Samples should be carefully stored at low temperatures, in small aliquots to avoid excessive freeze-thawing, and in suitable nuclease-free buffers.
Inhibition may also be prevented by incorporating 200 to 400 ng/pl of bovine serum albumin into the reaction mix, although this only works for some types of inhibitors, such as phenolic compounds.
Reduce exposure of nucleic acids to RNases and DNases by using nuclease-free water, reagents, and equipment (e.g., pestles, tubes and pipette tips, gloves), and maintaining good laboratory practice.
1. Note that DEPC-treated water is often contaminated with reverse transcription and/or PCR inhibitors and should be avoided for PCR.
Stringent adherence to standard operating procedures, using good quality reagents and equipment, and regular equipment servicing and calibration will aid with reproducibility and sensitivity.

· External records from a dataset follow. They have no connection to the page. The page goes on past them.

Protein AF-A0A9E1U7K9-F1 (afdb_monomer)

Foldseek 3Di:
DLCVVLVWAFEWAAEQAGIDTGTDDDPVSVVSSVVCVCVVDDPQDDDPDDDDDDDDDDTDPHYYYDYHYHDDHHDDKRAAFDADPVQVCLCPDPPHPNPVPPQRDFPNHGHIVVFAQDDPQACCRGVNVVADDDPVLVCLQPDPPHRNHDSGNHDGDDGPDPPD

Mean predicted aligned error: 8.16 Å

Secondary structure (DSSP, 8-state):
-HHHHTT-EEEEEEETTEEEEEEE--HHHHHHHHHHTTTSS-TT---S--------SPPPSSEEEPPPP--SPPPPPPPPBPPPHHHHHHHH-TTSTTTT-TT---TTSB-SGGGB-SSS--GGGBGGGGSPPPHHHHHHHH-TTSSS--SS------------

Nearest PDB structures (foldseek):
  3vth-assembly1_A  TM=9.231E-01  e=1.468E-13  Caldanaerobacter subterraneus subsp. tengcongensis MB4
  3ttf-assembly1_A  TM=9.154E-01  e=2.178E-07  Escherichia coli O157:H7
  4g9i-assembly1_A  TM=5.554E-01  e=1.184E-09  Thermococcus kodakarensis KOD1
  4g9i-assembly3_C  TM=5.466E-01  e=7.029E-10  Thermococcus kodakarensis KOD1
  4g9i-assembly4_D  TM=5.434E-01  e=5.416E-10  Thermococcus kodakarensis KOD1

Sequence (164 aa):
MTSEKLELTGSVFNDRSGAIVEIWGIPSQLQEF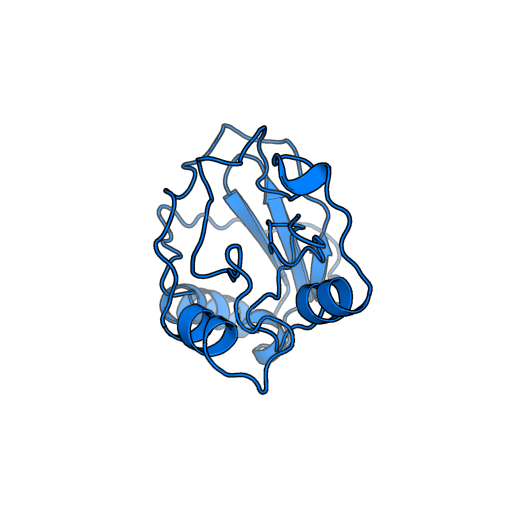LSLLPITLPIIAQITSLNSEALTGSLPTNFLIQESAHQGAALQVLPDLATCPACLEKSTQASFACHRYPLTNCTHCGPRYSIIEALPYDRANTSMHSFPLCDVCLAEFTNPNDRCFTYSQSPVIAVDPKLI

Radius of gyration: 17.28 Å; Cα contacts (8 Å, |Δi|>4): 241; chains: 1; bounding box: 40×29×56 Å

Structure (mmCIF, N/CA/C/O backbone):
data_AF-A0A9E1U7K9-F1
#
_entry.id   AF-A0A9E1U7K9-F1
#
loop_
_atom_site.group_PDB
_atom_site.id
_atom_site.type_symbol
_atom_site.label_atom_id
_atom_site.label_alt_id
_atom_site.label_comp_id
_atom_site.label_asym_id
_atom_site.label_entity_id
_atom_site.label_seq_id
_atom_site.pdbx_PDB_ins_code
_atom_site.Cartn_x
_atom_site.Cartn_y
_atom_site.Cartn_z
_atom_site.occupancy
_atom_site.B_iso_or_equiv
_atom_site.auth_seq_id
_atom_site.auth_comp_id
_atom_site.auth_asym_id
_atom_site.auth_atom_id
_atom_site.pdbx_PDB_model_num
ATOM 1 N N . MET A 1 1 ? 2.913 -5.978 10.755 1.00 55.50 1 MET A N 1
ATOM 2 C CA . MET A 1 1 ? 4.209 -5.806 11.455 1.00 55.50 1 MET A CA 1
ATOM 3 C C . MET A 1 1 ? 4.083 -5.294 12.892 1.00 55.50 1 MET A C 1
ATOM 5 O O . MET A 1 1 ? 4.482 -6.045 13.768 1.00 55.50 1 MET A O 1
ATOM 9 N N . THR A 1 2 ? 3.559 -4.096 13.197 1.00 57.78 2 THR A N 1
ATOM 10 C CA . THR A 1 2 ? 3.414 -3.660 14.615 1.00 57.78 2 THR A CA 1
ATOM 11 C C . THR A 1 2 ? 2.280 -4.396 15.344 1.00 57.78 2 THR A C 1
ATOM 13 O O . THR A 1 2 ? 2.458 -4.783 16.490 1.00 57.78 2 THR A O 1
ATOM 16 N N . SER A 1 3 ? 1.156 -4.678 14.672 1.00 60.72 3 SER A N 1
ATOM 17 C CA . SER A 1 3 ? 0.033 -5.446 15.240 1.00 60.72 3 SER A CA 1
ATOM 18 C C . SER A 1 3 ? 0.372 -6.920 15.494 1.00 60.72 3 SER A C 1
ATOM 20 O O . SER A 1 3 ? 0.138 -7.420 16.588 1.00 60.72 3 SER A O 1
ATOM 22 N N . GLU A 1 4 ? 0.993 -7.598 14.525 1.00 63.56 4 GLU A N 1
ATOM 23 C CA . GLU A 1 4 ? 1.401 -9.011 14.649 1.00 63.56 4 GLU A CA 1
ATOM 24 C C . GLU A 1 4 ? 2.431 -9.237 15.761 1.00 63.56 4 GLU A C 1
ATOM 26 O O . GLU A 1 4 ? 2.351 -10.226 16.480 1.00 63.56 4 GLU A O 1
ATOM 31 N N . LYS A 1 5 ? 3.379 -8.306 15.940 1.00 70.38 5 LYS A N 1
ATOM 32 C CA . LYS A 1 5 ? 4.382 -8.385 17.016 1.00 70.38 5 LYS A CA 1
ATOM 33 C C . LYS A 1 5 ? 3.777 -8.254 18.412 1.00 70.38 5 LYS A C 1
ATOM 35 O O . LYS A 1 5 ? 4.400 -8.695 19.369 1.00 70.38 5 LYS A O 1
ATOM 40 N N . LEU A 1 6 ? 2.606 -7.631 18.515 1.00 76.12 6 LEU A N 1
ATOM 41 C CA . LEU A 1 6 ? 1.900 -7.389 19.771 1.00 76.12 6 LEU A CA 1
ATOM 42 C C . LEU A 1 6 ? 0.711 -8.337 19.971 1.00 76.12 6 LEU A C 1
ATOM 44 O O . LEU A 1 6 ? -0.054 -8.137 20.911 1.00 76.12 6 LEU A O 1
ATOM 48 N N . GLU A 1 7 ? 0.550 -9.342 19.100 1.00 81.81 7 GLU A N 1
ATOM 49 C CA . GLU A 1 7 ? -0.573 -10.293 19.114 1.00 81.81 7 GLU A CA 1
ATOM 50 C C . GLU A 1 7 ? -1.950 -9.597 19.110 1.00 81.81 7 GLU A C 1
ATOM 52 O O . GLU A 1 7 ? -2.910 -10.055 19.728 1.00 81.81 7 GLU A O 1
ATOM 57 N N . LEU A 1 8 ? -2.045 -8.460 18.411 1.00 84.81 8 LEU A N 1
ATOM 58 C CA . LEU A 1 8 ? -3.287 -7.704 18.265 1.00 84.81 8 LEU A CA 1
ATOM 59 C C . LEU A 1 8 ? -4.168 -8.294 17.162 1.00 84.81 8 LEU A C 1
ATOM 61 O O . LEU A 1 8 ? -3.686 -8.714 16.109 1.00 84.81 8 LEU A O 1
ATOM 65 N N . THR A 1 9 ? -5.478 -8.242 17.382 1.00 88.94 9 THR A N 1
ATOM 66 C CA . THR A 1 9 ? -6.503 -8.595 16.385 1.00 88.94 9 THR A CA 1
ATOM 67 C C . THR A 1 9 ? -7.208 -7.332 15.905 1.00 88.94 9 THR A C 1
ATOM 69 O O . THR A 1 9 ? -7.141 -6.302 16.577 1.00 88.94 9 THR A O 1
ATOM 72 N N . GLY A 1 10 ? -7.853 -7.369 14.739 1.00 88.31 10 GLY A N 1
ATOM 73 C CA . GLY A 1 10 ? -8.545 -6.192 14.215 1.00 88.31 10 GLY A CA 1
ATOM 74 C C . GLY A 1 10 ? -8.508 -6.074 12.705 1.00 88.31 10 GLY A C 1
ATOM 75 O O . GLY A 1 10 ? -8.482 -7.085 12.001 1.00 88.31 10 GLY A O 1
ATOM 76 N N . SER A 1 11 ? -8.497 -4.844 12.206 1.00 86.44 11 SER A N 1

Using controls to identify false negatives

Controls can be designed not only to act as indicators of a (potential) false positive result but also to provide evidence of the causes of a false negative.

To confirm any problems with the enzyme, reagents, and thermal cycling conditions, it is recommended to include an “internal control.” This is usually the amplification of a mammalian housekeeping gene, such as glyceraldehyde-3-phosphate dehydrogenase (GAPDH), which is expressed in patient cells.

An “external control,” involving the amplification of a known sequence of a plasmid vector, can be used to determine the detection limit of the PCR assay and to indicate if nucleic acid has been lost or degraded during purification steps. Blood samples spiked with DNA from a target pathogen (genomic DNA or reverse-transcribed RNA) at concentrations ranging from slightly above the detection limit of the PCR to higher concentrations is an example of a good positive control.